══ Stored data

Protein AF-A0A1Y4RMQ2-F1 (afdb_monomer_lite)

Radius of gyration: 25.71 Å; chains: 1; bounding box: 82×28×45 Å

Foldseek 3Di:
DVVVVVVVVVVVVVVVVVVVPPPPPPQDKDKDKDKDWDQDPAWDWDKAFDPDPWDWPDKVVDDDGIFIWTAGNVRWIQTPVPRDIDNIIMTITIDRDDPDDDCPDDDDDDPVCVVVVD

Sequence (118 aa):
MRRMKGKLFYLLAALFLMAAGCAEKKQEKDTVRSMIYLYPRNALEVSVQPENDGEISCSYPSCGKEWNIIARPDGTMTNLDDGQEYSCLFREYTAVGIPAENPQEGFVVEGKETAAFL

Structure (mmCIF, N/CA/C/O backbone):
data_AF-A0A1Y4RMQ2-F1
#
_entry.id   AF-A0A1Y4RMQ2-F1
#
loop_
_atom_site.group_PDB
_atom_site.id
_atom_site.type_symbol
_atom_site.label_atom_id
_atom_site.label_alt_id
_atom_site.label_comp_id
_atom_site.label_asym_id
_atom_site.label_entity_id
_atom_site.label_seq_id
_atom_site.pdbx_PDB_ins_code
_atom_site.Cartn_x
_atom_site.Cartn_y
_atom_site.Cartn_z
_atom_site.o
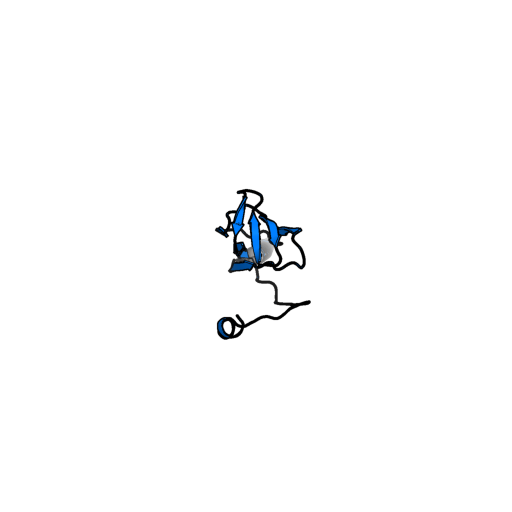ccupancy
_atom_site.B_iso_or_equiv
_atom_site.auth_seq_id
_atom_site.auth_comp_id
_atom_site.auth_asym_id
_atom_site.auth_atom_id
_atom_site.pdbx_PDB_model_num
ATOM 1 N N . MET A 1 1 ? 67.822 4.786 -30.871 1.00 49.12 1 MET A N 1
ATOM 2 C CA . MET A 1 1 ? 66.890 5.279 -29.821 1.00 49.12 1 MET A CA 1
ATOM 3 C C . MET A 1 1 ? 65.563 5.903 -30.306 1.00 49.12 1 MET A C 1
ATOM 5 O O . MET A 1 1 ? 64.708 6.147 -29.466 1.00 49.12 1 MET A O 1
ATOM 9 N N . ARG A 1 2 ? 65.306 6.131 -31.611 1.00 54.69 2 ARG A N 1
ATOM 10 C CA . ARG A 1 2 ? 64.018 6.703 -32.096 1.00 54.69 2 ARG A CA 1
ATOM 11 C C . ARG A 1 2 ? 62.841 5.706 -32.187 1.00 54.69 2 ARG A C 1
ATOM 13 O O . ARG A 1 2 ? 61.695 6.126 -32.227 1.00 54.69 2 ARG A O 1
ATOM 20 N N . ARG A 1 3 ? 63.114 4.393 -32.178 1.00 53.12 3 ARG A N 1
ATOM 21 C CA . ARG A 1 3 ? 62.140 3.308 -32.449 1.00 53.12 3 ARG A CA 1
ATOM 22 C C . ARG A 1 3 ? 61.313 2.853 -31.228 1.00 53.12 3 ARG A C 1
ATOM 24 O O . ARG A 1 3 ? 60.241 2.289 -31.410 1.00 53.12 3 ARG A O 1
ATOM 31 N N . MET A 1 4 ? 61.778 3.111 -29.998 1.00 57.31 4 MET A N 1
ATOM 32 C CA . MET A 1 4 ? 61.063 2.752 -28.753 1.00 57.31 4 MET A CA 1
ATOM 33 C C . MET A 1 4 ? 59.986 3.770 -28.363 1.00 57.31 4 MET A C 1
ATOM 35 O O . MET A 1 4 ? 58.971 3.383 -27.796 1.00 57.31 4 MET A O 1
ATOM 39 N N . LYS A 1 5 ? 60.164 5.050 -28.725 1.00 55.41 5 LYS A N 1
ATOM 40 C CA . LYS A 1 5 ? 59.192 6.115 -28.425 1.00 55.41 5 LYS A CA 1
ATOM 41 C C . LYS A 1 5 ? 57.867 5.912 -29.169 1.00 55.41 5 LYS A C 1
ATOM 43 O O . LYS A 1 5 ? 56.817 6.134 -28.589 1.00 55.41 5 LYS A O 1
ATOM 48 N N . GLY A 1 6 ? 57.920 5.411 -30.408 1.00 58.44 6 GLY A N 1
ATOM 49 C CA . GLY A 1 6 ? 56.724 5.069 -31.186 1.00 58.44 6 GLY A CA 1
ATOM 50 C C . GLY A 1 6 ? 55.949 3.893 -30.590 1.00 58.44 6 GLY A C 1
ATOM 51 O O . GLY A 1 6 ? 54.750 4.002 -30.388 1.00 58.44 6 GLY A O 1
ATOM 52 N N . LYS A 1 7 ? 56.629 2.794 -30.225 1.00 63.16 7 LYS A N 1
ATOM 53 C CA . LYS A 1 7 ? 55.978 1.634 -29.581 1.00 63.16 7 LYS A CA 1
ATOM 54 C C . LYS A 1 7 ? 55.372 1.986 -28.220 1.00 63.16 7 LYS A C 1
ATOM 56 O O . LYS A 1 7 ? 54.279 1.530 -27.916 1.00 63.16 7 LYS A O 1
ATOM 61 N N . LEU A 1 8 ? 56.059 2.824 -27.439 1.00 69.38 8 LEU A N 1
ATOM 62 C CA . LEU A 1 8 ? 55.552 3.320 -26.161 1.00 69.38 8 LEU A CA 1
ATOM 63 C C . LEU A 1 8 ? 54.329 4.229 -26.353 1.00 69.38 8 LEU A C 1
ATOM 65 O O . LEU A 1 8 ? 53.375 4.120 -25.596 1.00 69.38 8 LEU A O 1
ATOM 69 N N . PHE A 1 9 ? 54.324 5.060 -27.400 1.00 75.06 9 PHE A N 1
ATOM 70 C CA . PHE A 1 9 ? 53.178 5.897 -27.755 1.00 75.06 9 PHE A CA 1
ATOM 71 C C . PHE A 1 9 ? 51.963 5.068 -28.198 1.00 75.06 9 PHE A C 1
ATOM 73 O O . PHE A 1 9 ? 50.859 5.331 -27.741 1.00 75.06 9 PHE A O 1
ATOM 80 N N . TYR A 1 10 ? 52.156 4.024 -29.012 1.00 74.94 10 TYR A N 1
ATOM 81 C CA . TYR A 1 10 ? 51.068 3.116 -29.402 1.00 74.94 10 TYR A CA 1
ATOM 82 C C . TYR A 1 10 ? 50.523 2.304 -28.220 1.00 74.94 10 TYR A C 1
ATOM 84 O O . TYR A 1 10 ? 49.314 2.119 -28.126 1.00 74.94 10 TYR A O 1
ATOM 92 N N . LEU A 1 11 ? 51.386 1.865 -27.295 1.00 77.06 11 LEU A N 1
ATOM 93 C CA . LEU A 1 11 ? 50.958 1.194 -26.062 1.00 77.06 11 LEU A CA 1
ATOM 94 C C . LEU A 1 11 ? 50.164 2.136 -25.144 1.00 77.06 11 LEU A C 1
ATOM 96 O O . LEU A 1 11 ? 49.125 1.739 -24.629 1.00 77.06 11 LEU A O 1
ATOM 100 N N . LEU A 1 12 ? 50.603 3.389 -24.990 1.00 75.81 12 LEU A N 1
ATOM 101 C CA . LEU A 1 12 ? 49.875 4.414 -24.232 1.00 75.81 12 LEU A CA 1
ATOM 102 C C . LEU A 1 12 ? 48.533 4.777 -24.884 1.00 75.81 12 LEU A C 1
ATOM 104 O O . LEU A 1 12 ? 47.537 4.903 -24.180 1.00 75.81 12 LEU A O 1
ATOM 108 N N . ALA A 1 13 ? 48.482 4.892 -26.213 1.00 74.94 13 ALA A N 1
ATOM 109 C CA . ALA A 1 13 ? 47.250 5.176 -26.946 1.00 74.94 13 ALA A CA 1
ATOM 110 C C . ALA A 1 13 ? 46.244 4.012 -26.869 1.00 74.94 13 ALA A C 1
ATOM 112 O O . ALA A 1 13 ? 45.056 4.246 -26.666 1.00 74.94 13 ALA A O 1
ATOM 113 N N . ALA A 1 14 ? 46.709 2.762 -26.968 1.00 71.12 14 ALA A N 1
ATOM 114 C CA . ALA A 1 14 ? 45.867 1.575 -26.805 1.00 71.12 14 ALA A CA 1
ATOM 115 C C . ALA A 1 14 ? 45.315 1.446 
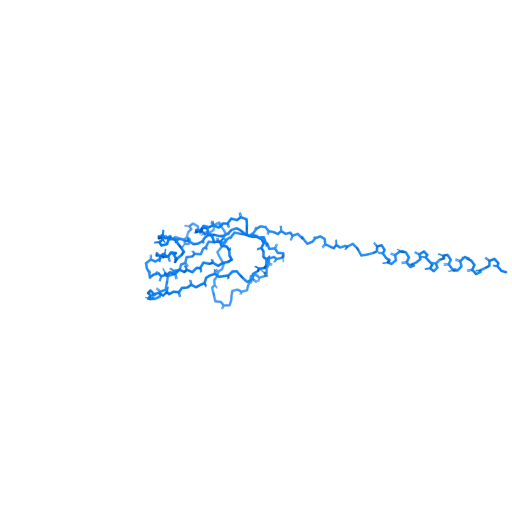-25.373 1.00 71.12 14 ALA A C 1
ATOM 117 O O . ALA A 1 14 ? 44.153 1.089 -25.192 1.00 71.12 14 ALA A O 1
ATOM 118 N N . LEU A 1 15 ? 46.118 1.795 -24.361 1.00 70.38 15 LEU A N 1
ATOM 119 C CA . LEU A 1 15 ? 45.685 1.836 -22.962 1.00 70.38 15 LEU A CA 1
ATOM 120 C C . LEU A 1 15 ? 44.609 2.915 -22.731 1.00 70.38 15 LEU A C 1
ATOM 122 O O . LEU A 1 15 ? 43.629 2.667 -22.035 1.00 70.38 15 LEU A O 1
ATOM 126 N N . PHE A 1 16 ? 44.751 4.083 -23.368 1.00 65.19 16 PHE A N 1
ATOM 127 C CA . PHE A 1 16 ? 43.758 5.164 -23.321 1.00 65.19 16 PHE A CA 1
ATOM 128 C C . PHE A 1 16 ? 42.444 4.797 -24.033 1.00 65.19 16 PHE A C 1
ATOM 130 O O . PHE A 1 16 ? 41.365 5.119 -23.543 1.00 65.19 16 PHE A O 1
ATOM 137 N N . LEU A 1 17 ? 42.525 4.086 -25.163 1.00 62.69 17 LEU A N 1
ATOM 138 C CA . LEU A 1 17 ? 41.361 3.592 -25.910 1.00 62.69 17 LEU A CA 1
ATOM 139 C C . LEU A 1 17 ? 40.569 2.532 -25.131 1.00 62.69 17 LEU A C 1
ATOM 141 O O . LEU A 1 17 ? 39.343 2.537 -25.189 1.00 62.69 17 LEU A O 1
ATOM 145 N N . MET A 1 18 ? 41.242 1.664 -24.365 1.00 61.66 18 MET A N 1
ATOM 146 C CA . MET A 1 18 ? 40.560 0.704 -23.485 1.00 61.66 18 MET A CA 1
ATOM 147 C C . MET A 1 18 ? 39.873 1.387 -22.292 1.00 61.66 18 MET A C 1
ATOM 149 O O . MET A 1 18 ? 38.809 0.944 -21.874 1.00 61.66 18 MET A O 1
ATOM 153 N N . ALA A 1 19 ? 40.427 2.491 -21.777 1.00 60.16 19 ALA A N 1
ATOM 154 C CA . ALA A 1 19 ? 39.830 3.247 -20.672 1.00 60.16 19 ALA A CA 1
ATOM 155 C C . ALA A 1 19 ? 38.576 4.050 -21.079 1.00 60.16 19 ALA A C 1
ATOM 157 O O . ALA A 1 19 ? 37.686 4.252 -20.258 1.00 60.16 19 ALA A O 1
ATOM 158 N N . ALA A 1 20 ? 38.468 4.475 -22.343 1.00 59.16 20 ALA A N 1
ATOM 159 C CA . ALA A 1 20 ? 37.299 5.197 -22.858 1.00 59.16 20 ALA A CA 1
ATOM 160 C C . ALA A 1 20 ? 36.094 4.288 -23.192 1.00 59.16 20 ALA A C 1
ATOM 162 O O . ALA A 1 20 ? 35.016 4.790 -23.500 1.00 59.16 20 ALA A O 1
ATOM 163 N N . GLY A 1 21 ? 36.265 2.959 -23.150 1.00 54.16 21 GLY A N 1
ATOM 164 C CA . GLY A 1 21 ? 35.235 1.976 -23.508 1.00 54.16 21 GLY A CA 1
ATOM 165 C C . GLY A 1 21 ? 34.200 1.675 -22.416 1.00 54.16 21 GLY A C 1
ATOM 166 O O . GLY A 1 21 ? 33.205 1.009 -22.697 1.00 54.16 21 GLY A O 1
ATOM 167 N N . CYS A 1 22 ? 34.386 2.169 -21.190 1.00 55.03 22 CYS A N 1
ATOM 168 C CA . CYS A 1 22 ? 33.389 2.058 -20.125 1.00 55.03 22 CYS A CA 1
ATOM 169 C C . CYS A 1 22 ? 32.335 3.165 -20.269 1.00 55.03 22 CYS A C 1
ATOM 171 O O . CYS A 1 22 ? 32.277 4.093 -19.468 1.00 55.03 22 CYS A O 1
ATOM 173 N N . ALA A 1 23 ? 31.501 3.087 -21.306 1.00 58.84 23 ALA A N 1
ATOM 174 C CA . ALA A 1 23 ? 30.244 3.820 -21.300 1.00 58.84 23 ALA A CA 1
ATOM 175 C C . ALA A 1 23 ? 29.331 3.143 -20.268 1.00 58.84 23 ALA A C 1
ATOM 177 O O . ALA A 1 23 ? 28.822 2.047 -20.516 1.00 58.84 23 ALA A O 1
ATOM 178 N N . GLU A 1 24 ? 29.168 3.756 -19.093 1.00 58.00 24 GLU A N 1
ATOM 179 C CA . GLU A 1 24 ? 28.142 3.345 -18.136 1.00 58.00 24 GLU A CA 1
ATOM 180 C C . GLU A 1 24 ? 26.800 3.308 -18.874 1.00 58.00 24 GLU A C 1
ATOM 182 O O . GLU A 1 24 ? 26.314 4.324 -19.379 1.00 58.00 24 GLU A O 1
ATOM 187 N N . LYS A 1 25 ? 26.211 2.114 -19.000 1.00 56.59 25 LYS A N 1
ATOM 188 C CA . LYS A 1 25 ? 24.844 1.983 -19.497 1.00 56.59 25 LYS A CA 1
ATOM 189 C C . LYS A 1 25 ? 23.955 2.697 -18.489 1.00 56.59 25 LYS A C 1
ATOM 191 O O . LYS A 1 25 ? 23.756 2.192 -17.389 1.00 56.59 25 LYS A O 1
ATOM 196 N N . LYS A 1 26 ? 23.458 3.878 -18.855 1.00 53.00 26 LYS A N 1
ATOM 197 C CA . LYS A 1 26 ? 22.485 4.620 -18.056 1.00 53.00 26 LYS A CA 1
ATOM 198 C C . LYS A 1 26 ? 21.263 3.720 -17.890 1.00 53.00 26 LYS A C 1
ATOM 200 O O . LYS A 1 26 ? 20.548 3.478 -18.858 1.00 53.00 26 LYS A O 1
ATOM 205 N N . GLN A 1 27 ? 21.098 3.154 -16.700 1.00 61.75 27 GLN A N 1
ATOM 206 C CA . GLN A 1 27 ? 19.955 2.312 -16.383 1.00 61.75 27 GLN A CA 1
ATOM 207 C C . GLN A 1 27 ? 18.708 3.193 -16.459 1.00 61.75 27 GLN A C 1
ATOM 209 O O . GLN A 1 27 ? 18.607 4.201 -15.756 1.00 61.75 27 GLN A O 1
ATOM 214 N N . GLU A 1 28 ? 17.816 2.868 -17.387 1.00 67.81 28 GLU A N 1
ATOM 215 C CA . GLU A 1 28 ? 16.533 3.544 -17.523 1.00 67.81 28 GLU A CA 1
ATOM 216 C C . GLU A 1 28 ? 15.702 3.206 -16.279 1.00 67.81 28 GLU A C 1
ATOM 218 O O . GLU A 1 28 ? 15.555 2.041 -15.905 1.00 67.81 28 GLU A O 1
ATOM 223 N N . LYS A 1 29 ? 15.305 4.252 -15.552 1.00 76.69 29 LYS A N 1
ATOM 224 C CA . LYS A 1 29 ? 14.570 4.161 -14.292 1.00 76.69 29 LYS A CA 1
ATOM 225 C C . LYS A 1 29 ? 13.098 4.331 -14.643 1.00 76.69 29 LYS A C 1
ATOM 227 O O . LYS A 1 29 ? 12.678 5.439 -14.972 1.00 76.69 29 LYS A O 1
ATOM 232 N N . ASP A 1 30 ? 12.349 3.239 -14.595 1.00 84.38 30 ASP A N 1
ATOM 233 C CA . ASP A 1 30 ? 10.927 3.215 -14.918 1.00 84.38 30 ASP A CA 1
ATOM 234 C C . ASP A 1 30 ? 10.101 3.658 -13.711 1.00 84.38 30 ASP A C 1
ATOM 236 O O . ASP A 1 30 ? 10.441 3.374 -12.560 1.00 84.38 30 ASP A O 1
ATOM 240 N N . THR A 1 31 ? 8.986 4.342 -13.960 1.00 88.00 31 THR A N 1
ATOM 241 C CA . THR A 1 31 ? 7.992 4.637 -12.923 1.00 88.00 31 THR A CA 1
ATOM 242 C C . THR A 1 31 ? 6.953 3.526 -12.894 1.00 88.00 31 THR A C 1
ATOM 244 O O . THR A 1 31 ? 6.230 3.315 -13.867 1.00 88.00 31 THR A O 1
ATOM 247 N N . VAL A 1 32 ? 6.847 2.848 -11.757 1.00 86.81 32 VAL A N 1
ATOM 248 C CA . VAL A 1 32 ? 5.902 1.759 -11.516 1.00 86.81 32 VAL A CA 1
ATOM 249 C C . VAL A 1 32 ? 4.829 2.232 -10.543 1.00 86.81 32 VAL A C 1
ATOM 251 O O . VAL A 1 32 ? 5.112 2.902 -9.550 1.00 86.81 32 VAL A O 1
ATOM 254 N N . ARG A 1 33 ? 3.577 1.874 -10.834 1.00 89.38 33 ARG A N 1
ATOM 255 C CA . ARG A 1 33 ? 2.418 2.152 -9.981 1.00 89.38 33 ARG A CA 1
ATOM 256 C C . ARG A 1 33 ? 1.780 0.842 -9.561 1.00 89.38 33 ARG A C 1
ATOM 258 O O . ARG A 1 33 ? 1.538 -0.011 -10.410 1.00 89.38 33 ARG A O 1
ATOM 265 N N . SER A 1 34 ? 1.486 0.699 -8.277 1.00 87.69 34 SER A N 1
ATOM 266 C CA . SER A 1 34 ? 0.765 -0.449 -7.736 1.00 87.69 34 SER A CA 1
ATOM 267 C C . SER A 1 34 ? -0.463 -0.003 -6.955 1.00 87.69 34 SER A C 1
ATOM 269 O O . SER A 1 34 ? -0.455 1.028 -6.282 1.00 87.69 34 SER A O 1
ATOM 271 N N . MET A 1 35 ? -1.519 -0.809 -7.051 1.00 91.75 35 MET A N 1
ATOM 272 C CA . MET A 1 35 ? -2.716 -0.697 -6.227 1.00 91.75 35 MET A CA 1
ATOM 273 C C . MET A 1 35 ? -2.994 -2.067 -5.609 1.00 91.75 35 MET A C 1
ATOM 275 O O . MET A 1 35 ? -3.031 -3.070 -6.320 1.00 91.75 35 MET A O 1
ATOM 279 N N . ILE A 1 36 ? -3.115 -2.112 -4.286 1.00 93.12 36 ILE A N 1
ATOM 280 C CA . ILE A 1 36 ? -3.183 -3.340 -3.493 1.00 93.12 36 ILE A CA 1
ATOM 281 C C . ILE A 1 36 ? -4.531 -3.379 -2.778 1.00 93.12 36 ILE A C 1
ATOM 283 O O . ILE A 1 36 ? -4.892 -2.440 -2.064 1.00 93.12 36 ILE A O 1
ATOM 287 N N . TYR A 1 37 ? -5.239 -4.491 -2.959 1.00 94.25 37 TYR A N 1
ATOM 288 C CA . TYR A 1 37 ? -6.482 -4.824 -2.271 1.00 94.25 37 TYR A CA 1
ATOM 289 C C . TYR A 1 37 ? -6.278 -6.108 -1.469 1.00 94.25 37 TYR A C 1
ATOM 291 O O . TYR A 1 37 ? -5.677 -7.057 -1.977 1.00 94.25 37 TYR A O 1
ATOM 299 N N . LEU A 1 38 ? -6.775 -6.155 -0.232 1.00 95.81 38 LEU A N 1
ATOM 300 C CA . LEU A 1 38 ? -6.577 -7.290 0.669 1.00 95.81 38 LEU A CA 1
ATOM 301 C C . LEU A 1 38 ? -7.921 -7.820 1.165 1.00 95.81 38 LEU A C 1
ATOM 303 O O . LEU A 1 38 ? -8.664 -7.110 1.831 1.00 95.81 38 LEU A O 1
ATOM 307 N N . TYR A 1 39 ? -8.191 -9.092 0.866 1.00 96.06 39 TYR A N 1
ATOM 308 C CA . TYR A 1 39 ? -9.411 -9.808 1.254 1.00 96.06 39 TYR A CA 1
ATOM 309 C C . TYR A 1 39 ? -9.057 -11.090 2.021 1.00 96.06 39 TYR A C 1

════

> _Problem to solve_
When pictures appear in the records above, leave them out and reproduce exactly each line from the first through the line containing "ATOM 35 O O", both included.

> _Task answer_
Protein AF-A0A1Y4RMQ2-F1 (afdb_monomer_lite)

Radius of gyration: 25.71 Å; chains: 1; bounding box: 82×28×45 Å

Foldseek 3Di:
DVVVVVVVVVVVVVVVVVVVPPPPPPQDKDKDKDKDWDQDPAWDWDKAFDPDPWDWPDKVVDDDGIFIWTAGNVRWIQTPVPRDIDNIIMTITIDRDDPDDDCPDDDDDDPVCVVVVD

Sequence (118 aa):
MRRMKGKLFYLLAALFLMAAGCAEKKQEKDTVRSMIYLYPRNALEVSVQPENDGEISCSYPSCGKEWNIIARPDGTMTNLDDGQEYSCLFREYTAVGIPAENPQEGFVVEGKETAAFL

Structure (mmCIF, N/CA/C/O backbone):
data_AF-A0A1Y4RMQ2-F1
#
_entry.id   AF-A0A1Y4RMQ2-F1
#
loop_
_atom_site.group_PDB
_atom_site.id
_atom_site.type_symbol
_atom_site.label_atom_id
_atom_site.label_alt_id
_atom_site.label_comp_id
_atom_site.label_asym_id
_atom_site.label_entity_id
_atom_site.label_seq_id
_atom_site.pdbx_PDB_ins_code
_atom_site.Cartn_x
_atom_site.Cartn_y
_atom_site.Cartn_z
_atom_site.o
ccupancy
_atom_site.B_iso_or_equiv
_atom_site.auth_seq_id
_atom_site.auth_comp_id
_atom_site.auth_asym_id
_atom_site.auth_atom_id
_atom_site.pdbx_PDB_model_num
ATOM 1 N N . MET A 1 1 ? 67.822 4.786 -30.871 1.00 49.12 1 MET A N 1
ATOM 2 C CA . MET A 1 1 ? 66.890 5.279 -29.821 1.00 49.12 1 MET A CA 1
ATOM 3 C C . MET A 1 1 ? 65.563 5.903 -30.306 1.00 49.12 1 MET A C 1
ATOM 5 O O . MET A 1 1 ? 64.708 6.147 -29.466 1.00 49.12 1 MET A O 1
ATOM 9 N N . ARG A 1 2 ? 65.306 6.131 -31.611 1.00 54.69 2 ARG A N 1
ATOM 10 C CA . ARG A 1 2 ? 64.018 6.703 -32.096 1.00 54.69 2 ARG A CA 1
ATOM 11 C C . ARG A 1 2 ? 62.841 5.706 -32.187 1.00 54.69 2 ARG A C 1
ATOM 13 O O . ARG A 1 2 ? 61.695 6.126 -32.227 1.00 54.69 2 ARG A O 1
ATOM 20 N N . ARG A 1 3 ? 63.114 4.393 -32.178 1.00 53.12 3 ARG A N 1
ATOM 21 C CA . ARG A 1 3 ? 62.140 3.308 -32.449 1.00 53.12 3 ARG A CA 1
ATOM 22 C C . ARG A 1 3 ? 61.313 2.853 -31.228 1.00 53.12 3 ARG A C 1
ATOM 24 O O . ARG A 1 3 ? 60.241 2.289 -31.410 1.00 53.12 3 ARG A O 1
ATOM 31 N N . MET A 1 4 ? 61.778 3.111 -29.998 1.00 57.31 4 MET A N 1
ATOM 32 C CA . MET A 1 4 ? 61.063 2.752 -28.753 1.00 57.31 4 MET A CA 1
ATOM 33 C C . MET A 1 4 ? 59.986 3.770 -28.363 1.00 57.31 4 MET A C 1
ATOM 35 O O . MET A 1 4 ? 58.971 3.383 -27.796 1.00 57.31 4 MET A O 1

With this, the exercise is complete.